*How to complete this task*
An acceptable answer repeats exactly the line with "ATOM 159 N N" and each line after it through the end of the entries, and includes nothing else.

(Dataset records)
========================================
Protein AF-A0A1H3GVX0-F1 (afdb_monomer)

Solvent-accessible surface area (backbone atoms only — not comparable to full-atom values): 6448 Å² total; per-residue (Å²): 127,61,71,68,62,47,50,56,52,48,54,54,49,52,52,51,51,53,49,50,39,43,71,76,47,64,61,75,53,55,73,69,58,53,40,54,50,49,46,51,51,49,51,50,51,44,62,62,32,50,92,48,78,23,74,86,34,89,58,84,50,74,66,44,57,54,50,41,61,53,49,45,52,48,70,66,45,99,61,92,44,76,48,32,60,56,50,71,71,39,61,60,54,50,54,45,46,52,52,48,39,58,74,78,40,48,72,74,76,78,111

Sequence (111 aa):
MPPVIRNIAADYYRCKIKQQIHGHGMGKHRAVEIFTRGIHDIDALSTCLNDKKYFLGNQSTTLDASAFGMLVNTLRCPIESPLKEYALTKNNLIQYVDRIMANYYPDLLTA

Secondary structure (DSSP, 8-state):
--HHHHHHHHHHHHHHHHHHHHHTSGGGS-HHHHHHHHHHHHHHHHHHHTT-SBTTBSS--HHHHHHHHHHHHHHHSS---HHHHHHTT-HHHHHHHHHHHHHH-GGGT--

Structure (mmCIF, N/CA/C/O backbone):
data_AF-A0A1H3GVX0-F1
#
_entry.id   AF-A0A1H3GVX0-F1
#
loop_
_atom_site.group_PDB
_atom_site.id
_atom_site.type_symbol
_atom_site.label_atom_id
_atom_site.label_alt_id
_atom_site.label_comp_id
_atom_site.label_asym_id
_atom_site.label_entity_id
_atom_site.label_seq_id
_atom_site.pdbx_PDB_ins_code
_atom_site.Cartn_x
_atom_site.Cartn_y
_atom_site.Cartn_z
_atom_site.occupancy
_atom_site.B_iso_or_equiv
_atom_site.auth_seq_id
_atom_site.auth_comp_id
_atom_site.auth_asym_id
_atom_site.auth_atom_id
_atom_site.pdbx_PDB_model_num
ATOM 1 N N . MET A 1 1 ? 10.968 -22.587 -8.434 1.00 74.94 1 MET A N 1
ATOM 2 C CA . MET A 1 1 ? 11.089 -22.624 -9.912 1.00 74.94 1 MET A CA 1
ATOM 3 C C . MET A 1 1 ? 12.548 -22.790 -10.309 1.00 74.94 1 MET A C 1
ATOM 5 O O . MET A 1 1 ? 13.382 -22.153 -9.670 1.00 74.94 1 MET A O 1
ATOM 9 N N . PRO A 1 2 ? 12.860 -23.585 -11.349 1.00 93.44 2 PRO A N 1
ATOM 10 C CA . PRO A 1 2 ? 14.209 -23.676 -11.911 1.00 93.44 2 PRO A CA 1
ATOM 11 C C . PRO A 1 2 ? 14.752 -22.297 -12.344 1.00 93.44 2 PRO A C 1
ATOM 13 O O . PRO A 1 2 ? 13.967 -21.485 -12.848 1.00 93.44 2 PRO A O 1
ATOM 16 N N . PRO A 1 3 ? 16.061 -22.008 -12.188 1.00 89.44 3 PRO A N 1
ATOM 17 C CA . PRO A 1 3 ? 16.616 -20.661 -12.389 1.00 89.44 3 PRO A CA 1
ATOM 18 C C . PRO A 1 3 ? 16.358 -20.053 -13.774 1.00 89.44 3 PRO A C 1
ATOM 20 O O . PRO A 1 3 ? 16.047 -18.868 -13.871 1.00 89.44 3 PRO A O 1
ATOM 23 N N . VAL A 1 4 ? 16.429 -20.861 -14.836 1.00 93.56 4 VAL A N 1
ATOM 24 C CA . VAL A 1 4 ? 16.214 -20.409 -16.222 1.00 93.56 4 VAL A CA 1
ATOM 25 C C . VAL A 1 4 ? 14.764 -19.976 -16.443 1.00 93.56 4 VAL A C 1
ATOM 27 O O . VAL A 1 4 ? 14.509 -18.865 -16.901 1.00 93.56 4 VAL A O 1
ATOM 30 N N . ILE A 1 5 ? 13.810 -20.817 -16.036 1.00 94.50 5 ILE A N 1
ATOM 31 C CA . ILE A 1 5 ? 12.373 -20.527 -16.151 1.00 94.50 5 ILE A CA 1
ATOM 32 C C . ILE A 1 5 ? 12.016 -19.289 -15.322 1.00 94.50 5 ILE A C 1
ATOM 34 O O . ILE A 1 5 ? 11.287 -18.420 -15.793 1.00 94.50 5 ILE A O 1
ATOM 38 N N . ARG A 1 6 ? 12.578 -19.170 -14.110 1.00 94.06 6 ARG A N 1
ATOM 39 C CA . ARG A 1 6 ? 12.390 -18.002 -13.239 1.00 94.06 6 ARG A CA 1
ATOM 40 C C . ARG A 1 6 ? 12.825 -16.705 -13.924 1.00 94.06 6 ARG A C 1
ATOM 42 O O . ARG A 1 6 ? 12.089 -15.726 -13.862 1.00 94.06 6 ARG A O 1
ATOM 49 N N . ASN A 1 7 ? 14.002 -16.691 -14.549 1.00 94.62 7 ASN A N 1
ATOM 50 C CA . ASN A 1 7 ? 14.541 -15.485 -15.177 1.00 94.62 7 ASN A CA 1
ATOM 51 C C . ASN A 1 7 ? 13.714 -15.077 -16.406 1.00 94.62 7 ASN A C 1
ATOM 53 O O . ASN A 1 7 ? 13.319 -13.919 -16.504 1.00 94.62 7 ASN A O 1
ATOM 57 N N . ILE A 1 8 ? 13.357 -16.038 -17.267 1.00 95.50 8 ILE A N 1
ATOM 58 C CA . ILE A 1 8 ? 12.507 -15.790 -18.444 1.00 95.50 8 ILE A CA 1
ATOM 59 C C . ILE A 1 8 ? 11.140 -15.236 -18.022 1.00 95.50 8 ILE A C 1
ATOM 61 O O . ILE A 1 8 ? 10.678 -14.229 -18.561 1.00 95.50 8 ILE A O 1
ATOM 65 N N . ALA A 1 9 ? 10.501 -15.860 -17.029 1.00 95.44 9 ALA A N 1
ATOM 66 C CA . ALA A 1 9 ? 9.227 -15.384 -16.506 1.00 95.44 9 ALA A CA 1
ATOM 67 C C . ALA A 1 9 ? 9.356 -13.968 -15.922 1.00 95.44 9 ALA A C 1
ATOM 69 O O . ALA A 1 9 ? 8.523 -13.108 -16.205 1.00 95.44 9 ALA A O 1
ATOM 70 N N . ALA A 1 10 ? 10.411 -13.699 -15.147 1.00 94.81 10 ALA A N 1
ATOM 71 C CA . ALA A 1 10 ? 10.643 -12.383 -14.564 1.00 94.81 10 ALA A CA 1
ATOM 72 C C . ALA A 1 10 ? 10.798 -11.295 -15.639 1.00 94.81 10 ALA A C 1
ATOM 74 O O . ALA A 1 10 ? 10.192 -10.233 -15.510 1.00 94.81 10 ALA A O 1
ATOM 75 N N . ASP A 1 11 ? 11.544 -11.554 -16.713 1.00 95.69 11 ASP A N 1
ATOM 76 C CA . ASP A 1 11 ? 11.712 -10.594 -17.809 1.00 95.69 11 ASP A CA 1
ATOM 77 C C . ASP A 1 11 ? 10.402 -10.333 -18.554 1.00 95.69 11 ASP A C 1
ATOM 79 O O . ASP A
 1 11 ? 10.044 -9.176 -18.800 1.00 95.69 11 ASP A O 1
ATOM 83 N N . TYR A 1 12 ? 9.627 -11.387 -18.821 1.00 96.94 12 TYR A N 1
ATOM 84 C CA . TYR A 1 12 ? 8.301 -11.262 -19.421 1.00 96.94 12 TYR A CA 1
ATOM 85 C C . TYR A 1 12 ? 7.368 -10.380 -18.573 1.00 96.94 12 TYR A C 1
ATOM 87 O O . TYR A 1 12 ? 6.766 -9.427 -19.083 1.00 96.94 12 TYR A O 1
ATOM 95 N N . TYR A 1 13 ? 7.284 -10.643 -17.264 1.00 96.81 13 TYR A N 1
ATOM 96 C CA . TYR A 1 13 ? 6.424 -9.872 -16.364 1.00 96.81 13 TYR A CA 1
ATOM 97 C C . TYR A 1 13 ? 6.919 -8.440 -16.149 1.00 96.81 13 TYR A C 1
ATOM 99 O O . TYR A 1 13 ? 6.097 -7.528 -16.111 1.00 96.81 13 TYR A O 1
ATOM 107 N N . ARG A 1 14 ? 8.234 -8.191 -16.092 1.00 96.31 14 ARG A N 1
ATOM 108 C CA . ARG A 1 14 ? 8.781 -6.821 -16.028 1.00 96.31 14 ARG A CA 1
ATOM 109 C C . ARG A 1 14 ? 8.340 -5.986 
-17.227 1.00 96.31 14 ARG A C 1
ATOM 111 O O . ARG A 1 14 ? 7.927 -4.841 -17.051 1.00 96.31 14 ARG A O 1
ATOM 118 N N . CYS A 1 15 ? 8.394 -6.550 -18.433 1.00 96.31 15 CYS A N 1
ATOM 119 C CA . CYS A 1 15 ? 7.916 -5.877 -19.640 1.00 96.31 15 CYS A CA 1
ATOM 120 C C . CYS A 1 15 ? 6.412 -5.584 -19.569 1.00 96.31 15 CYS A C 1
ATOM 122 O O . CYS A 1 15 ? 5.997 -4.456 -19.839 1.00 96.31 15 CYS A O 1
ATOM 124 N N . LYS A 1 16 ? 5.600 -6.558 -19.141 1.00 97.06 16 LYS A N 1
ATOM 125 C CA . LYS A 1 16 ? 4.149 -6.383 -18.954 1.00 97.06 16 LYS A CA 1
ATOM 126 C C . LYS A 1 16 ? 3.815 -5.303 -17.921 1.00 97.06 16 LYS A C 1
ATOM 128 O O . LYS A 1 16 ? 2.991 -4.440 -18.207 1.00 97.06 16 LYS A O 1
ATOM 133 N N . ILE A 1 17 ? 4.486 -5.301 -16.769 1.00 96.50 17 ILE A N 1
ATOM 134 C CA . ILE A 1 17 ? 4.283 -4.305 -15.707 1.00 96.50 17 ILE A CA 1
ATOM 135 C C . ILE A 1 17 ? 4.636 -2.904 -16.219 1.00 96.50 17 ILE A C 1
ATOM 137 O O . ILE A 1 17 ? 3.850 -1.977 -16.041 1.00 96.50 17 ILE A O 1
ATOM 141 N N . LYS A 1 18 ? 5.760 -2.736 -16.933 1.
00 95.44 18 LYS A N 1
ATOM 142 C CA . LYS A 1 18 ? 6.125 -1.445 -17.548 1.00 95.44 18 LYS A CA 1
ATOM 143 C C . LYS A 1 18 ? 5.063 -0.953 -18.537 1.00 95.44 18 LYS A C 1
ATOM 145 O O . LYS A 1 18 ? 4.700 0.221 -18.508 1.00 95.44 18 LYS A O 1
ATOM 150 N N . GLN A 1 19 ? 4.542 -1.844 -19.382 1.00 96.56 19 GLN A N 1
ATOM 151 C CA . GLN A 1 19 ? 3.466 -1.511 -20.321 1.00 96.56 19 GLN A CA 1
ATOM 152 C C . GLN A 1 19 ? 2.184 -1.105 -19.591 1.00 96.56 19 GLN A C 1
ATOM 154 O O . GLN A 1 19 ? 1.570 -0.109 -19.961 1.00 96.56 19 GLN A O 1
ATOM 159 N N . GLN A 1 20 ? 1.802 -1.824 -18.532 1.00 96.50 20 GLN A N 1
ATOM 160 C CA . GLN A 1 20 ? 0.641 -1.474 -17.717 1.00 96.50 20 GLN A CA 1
========================================
*Written answer*
ATOM 159 N N . GLN A 1 20 ? 1.802 -1.824 -18.532 1.00 96.50 20 GLN A N 1
ATOM 160 C CA . GLN A 1 20 ? 0.641 -1.474 -17.717 1.00 96.50 20 GLN A CA 1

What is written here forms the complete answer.